Records drawn from a dataset:
□ □ □ □ □
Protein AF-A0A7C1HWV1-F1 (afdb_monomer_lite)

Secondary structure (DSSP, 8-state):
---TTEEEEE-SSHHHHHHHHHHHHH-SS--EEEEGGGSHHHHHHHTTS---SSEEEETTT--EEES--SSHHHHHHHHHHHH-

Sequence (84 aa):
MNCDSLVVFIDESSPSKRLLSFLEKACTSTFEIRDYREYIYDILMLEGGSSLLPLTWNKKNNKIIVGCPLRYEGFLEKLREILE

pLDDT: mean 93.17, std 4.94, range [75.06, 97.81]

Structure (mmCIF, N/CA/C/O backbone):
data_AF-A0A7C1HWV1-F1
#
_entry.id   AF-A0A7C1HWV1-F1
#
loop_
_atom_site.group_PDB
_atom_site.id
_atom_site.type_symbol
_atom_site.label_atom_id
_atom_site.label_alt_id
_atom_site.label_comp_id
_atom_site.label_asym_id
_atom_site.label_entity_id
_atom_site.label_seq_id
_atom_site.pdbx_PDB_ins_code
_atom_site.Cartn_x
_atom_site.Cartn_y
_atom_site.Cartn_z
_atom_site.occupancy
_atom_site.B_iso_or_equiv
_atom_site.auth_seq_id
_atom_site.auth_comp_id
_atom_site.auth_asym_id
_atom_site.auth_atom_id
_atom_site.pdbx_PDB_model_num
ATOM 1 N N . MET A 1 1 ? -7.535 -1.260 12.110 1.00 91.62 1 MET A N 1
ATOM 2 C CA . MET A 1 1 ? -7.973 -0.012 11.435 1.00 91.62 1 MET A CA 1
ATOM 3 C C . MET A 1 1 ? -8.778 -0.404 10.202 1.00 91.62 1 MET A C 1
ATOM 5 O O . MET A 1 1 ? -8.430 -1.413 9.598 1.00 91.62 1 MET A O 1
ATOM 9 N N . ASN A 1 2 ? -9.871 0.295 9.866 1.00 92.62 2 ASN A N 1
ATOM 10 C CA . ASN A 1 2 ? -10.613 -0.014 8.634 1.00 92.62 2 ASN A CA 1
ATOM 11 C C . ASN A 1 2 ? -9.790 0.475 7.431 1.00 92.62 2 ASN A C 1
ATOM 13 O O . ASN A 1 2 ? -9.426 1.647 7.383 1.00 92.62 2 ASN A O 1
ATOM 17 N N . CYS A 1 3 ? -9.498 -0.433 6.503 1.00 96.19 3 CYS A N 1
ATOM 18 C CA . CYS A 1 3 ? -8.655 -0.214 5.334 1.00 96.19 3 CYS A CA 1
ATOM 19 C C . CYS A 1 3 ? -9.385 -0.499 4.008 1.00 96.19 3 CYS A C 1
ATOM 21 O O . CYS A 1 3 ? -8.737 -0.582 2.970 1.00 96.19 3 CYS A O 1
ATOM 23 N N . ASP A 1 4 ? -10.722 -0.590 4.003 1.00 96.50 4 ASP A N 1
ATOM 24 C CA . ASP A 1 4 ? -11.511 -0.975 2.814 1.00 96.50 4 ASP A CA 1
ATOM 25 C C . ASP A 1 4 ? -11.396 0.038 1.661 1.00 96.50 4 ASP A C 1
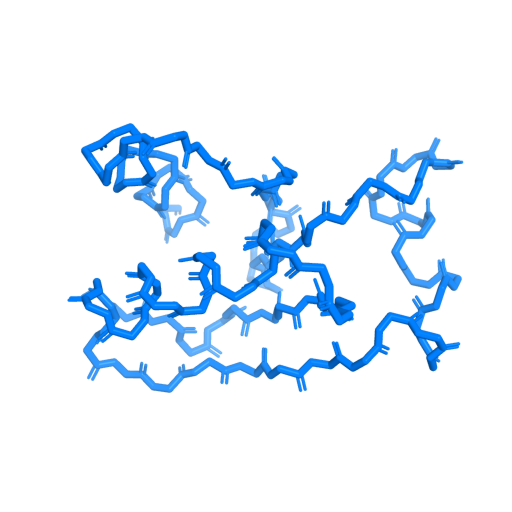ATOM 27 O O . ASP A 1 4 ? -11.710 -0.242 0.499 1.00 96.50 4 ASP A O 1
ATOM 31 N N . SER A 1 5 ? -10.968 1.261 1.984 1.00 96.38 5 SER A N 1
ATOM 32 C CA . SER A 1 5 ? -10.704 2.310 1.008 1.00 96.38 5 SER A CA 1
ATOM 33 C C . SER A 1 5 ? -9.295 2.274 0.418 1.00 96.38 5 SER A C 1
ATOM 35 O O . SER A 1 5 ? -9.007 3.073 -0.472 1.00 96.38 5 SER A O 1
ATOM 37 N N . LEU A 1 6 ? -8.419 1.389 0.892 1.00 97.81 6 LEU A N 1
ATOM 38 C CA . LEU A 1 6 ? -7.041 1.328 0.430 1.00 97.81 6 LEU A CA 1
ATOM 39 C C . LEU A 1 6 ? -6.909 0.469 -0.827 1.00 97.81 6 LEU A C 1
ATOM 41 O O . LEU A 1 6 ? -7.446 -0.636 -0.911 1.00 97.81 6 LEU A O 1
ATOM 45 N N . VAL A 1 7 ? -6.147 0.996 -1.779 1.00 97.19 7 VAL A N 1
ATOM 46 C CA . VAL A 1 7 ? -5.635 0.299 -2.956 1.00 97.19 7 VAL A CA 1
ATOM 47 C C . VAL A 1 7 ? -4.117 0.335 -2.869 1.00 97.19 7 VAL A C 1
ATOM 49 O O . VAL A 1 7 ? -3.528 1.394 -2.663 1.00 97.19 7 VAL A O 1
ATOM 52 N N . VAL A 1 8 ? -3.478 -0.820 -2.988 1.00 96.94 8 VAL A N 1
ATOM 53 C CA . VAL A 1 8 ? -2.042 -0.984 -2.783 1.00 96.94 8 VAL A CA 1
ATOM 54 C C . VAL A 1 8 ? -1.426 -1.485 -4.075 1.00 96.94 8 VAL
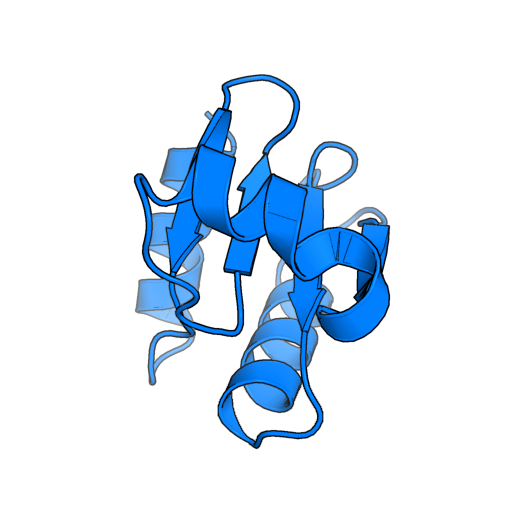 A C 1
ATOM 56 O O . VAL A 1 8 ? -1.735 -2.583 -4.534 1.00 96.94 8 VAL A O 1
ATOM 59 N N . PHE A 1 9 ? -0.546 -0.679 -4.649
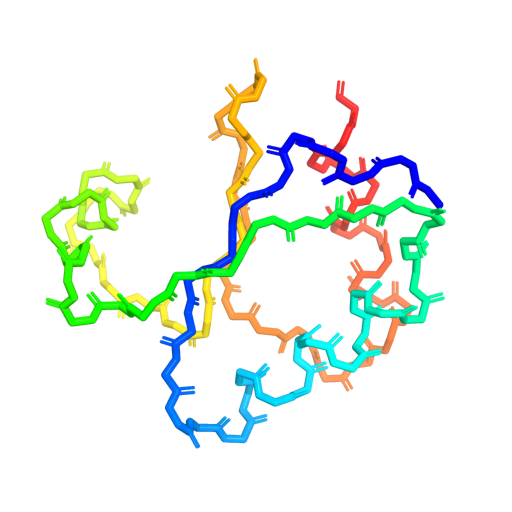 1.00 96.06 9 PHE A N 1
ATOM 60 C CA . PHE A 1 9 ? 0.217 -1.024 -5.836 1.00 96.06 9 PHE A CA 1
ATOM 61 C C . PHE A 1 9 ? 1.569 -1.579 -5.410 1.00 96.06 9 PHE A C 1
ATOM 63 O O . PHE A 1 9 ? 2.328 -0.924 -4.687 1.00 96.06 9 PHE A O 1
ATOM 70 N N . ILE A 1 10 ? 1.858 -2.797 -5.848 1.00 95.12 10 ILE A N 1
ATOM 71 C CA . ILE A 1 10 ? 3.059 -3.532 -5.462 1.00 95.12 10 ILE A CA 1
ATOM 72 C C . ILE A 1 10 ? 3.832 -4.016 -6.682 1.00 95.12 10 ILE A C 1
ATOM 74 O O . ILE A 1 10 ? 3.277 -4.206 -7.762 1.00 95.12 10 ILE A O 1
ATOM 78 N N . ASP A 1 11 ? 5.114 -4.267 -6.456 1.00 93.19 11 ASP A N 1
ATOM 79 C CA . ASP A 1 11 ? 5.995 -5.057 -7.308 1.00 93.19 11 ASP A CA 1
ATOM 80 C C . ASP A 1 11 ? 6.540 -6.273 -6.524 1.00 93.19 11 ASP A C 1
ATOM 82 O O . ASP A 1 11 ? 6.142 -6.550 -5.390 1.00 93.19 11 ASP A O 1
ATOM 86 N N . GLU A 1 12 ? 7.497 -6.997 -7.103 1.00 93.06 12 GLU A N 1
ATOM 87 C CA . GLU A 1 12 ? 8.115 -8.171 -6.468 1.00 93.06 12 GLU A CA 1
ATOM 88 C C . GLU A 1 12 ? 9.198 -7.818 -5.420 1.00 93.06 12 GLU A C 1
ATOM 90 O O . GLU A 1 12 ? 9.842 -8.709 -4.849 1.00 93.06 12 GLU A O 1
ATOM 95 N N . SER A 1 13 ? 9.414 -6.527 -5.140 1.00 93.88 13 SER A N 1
□ □ □ □ □
## [TASK DIRECTIONS]
Print exactly the lines above that run from the one with "ATOM 38 C CA" down to the one with "ATOM 88 C C", and omit the pictures.

## [OUTPUT OF THE TASK]
ATOM 38 C CA . LEU A 1 6 ? -7.041 1.328 0.430 1.00 97.81 6 LEU A CA 1
ATOM 39 C C . LEU A 1 6 ? -6.909 0.469 -0.827 1.00 97.81 6 LEU A C 1
ATOM 41 O O . LEU A 1 6 ? -7.446 -0.636 -0.911 1.00 97.81 6 LEU A O 1
ATOM 45 N N . VAL A 1 7 ? -6.147 0.996 -1.779 1.00 97.19 7 VAL A N 1
ATOM 46 C CA . VAL A 1 7 ? -5.635 0.299 -2.956 1.00 97.19 7 VAL A CA 1
ATOM 47 C C . VAL A 1 7 ? -4.117 0.335 -2.869 1.00 97.19 7 VAL A C 1
ATOM 49 O O . VAL A 1 7 ? -3.528 1.394 -2.663 1.00 97.19 7 VAL A O 1
ATOM 52 N N . VAL A 1 8 ? -3.478 -0.820 -2.988 1.00 96.94 8 VAL A N 1
ATOM 53 C CA . VAL A 1 8 ? -2.042 -0.984 -2.783 1.00 96.94 8 VAL A CA 1
ATOM 54 C C . VAL A 1 8 ? -1.426 -1.485 -4.075 1.00 96.94 8 VAL
 A C 1
ATOM 56 O O . VAL A 1 8 ? -1.735 -2.583 -4.534 1.00 96.94 8 VAL A O 1
ATOM 59 N N . PHE A 1 9 ? -0.546 -0.679 -4.649
 1.00 96.06 9 PHE A N 1
ATOM 60 C CA . PHE A 1 9 ? 0.217 -1.024 -5.836 1.00 96.06 9 PHE A CA 1
ATOM 61 C C . PHE A 1 9 ? 1.569 -1.579 -5.410 1.00 96.06 9 PHE A C 1
ATOM 63 O O . PHE A 1 9 ? 2.328 -0.924 -4.687 1.00 96.06 9 PHE A O 1
ATOM 70 N N . ILE A 1 10 ? 1.858 -2.797 -5.848 1.00 95.12 10 ILE A N 1
ATOM 71 C CA . ILE A 1 10 ? 3.059 -3.532 -5.462 1.00 95.12 10 ILE A CA 1
ATOM 72 C C . ILE A 1 10 ? 3.832 -4.016 -6.682 1.00 95.12 10 ILE A C 1
ATOM 74 O O . ILE A 1 10 ? 3.277 -4.206 -7.762 1.00 95.12 10 ILE A O 1
ATOM 78 N N . ASP A 1 11 ? 5.114 -4.267 -6.456 1.00 93.19 11 ASP A N 1
ATOM 79 C CA . ASP A 1 11 ? 5.995 -5.057 -7.308 1.00 93.19 11 ASP A CA 1
ATOM 80 C C . ASP A 1 11 ? 6.540 -6.273 -6.524 1.00 93.19 11 ASP A C 1
ATOM 82 O O . ASP A 1 11 ? 6.142 -6.550 -5.390 1.00 93.19 11 ASP A O 1
ATOM 86 N N . GLU A 1 12 ? 7.497 -6.997 -7.103 1.00 93.06 12 GLU A N 1
ATOM 87 C CA . GLU A 1 12 ? 8.115 -8.171 -6.468 1.00 93.06 12 GLU A CA 1
ATOM 88 C C . GLU A 1 12 ? 9.198 -7.818 -5.420 1.00 93.06 12 GLU A C 1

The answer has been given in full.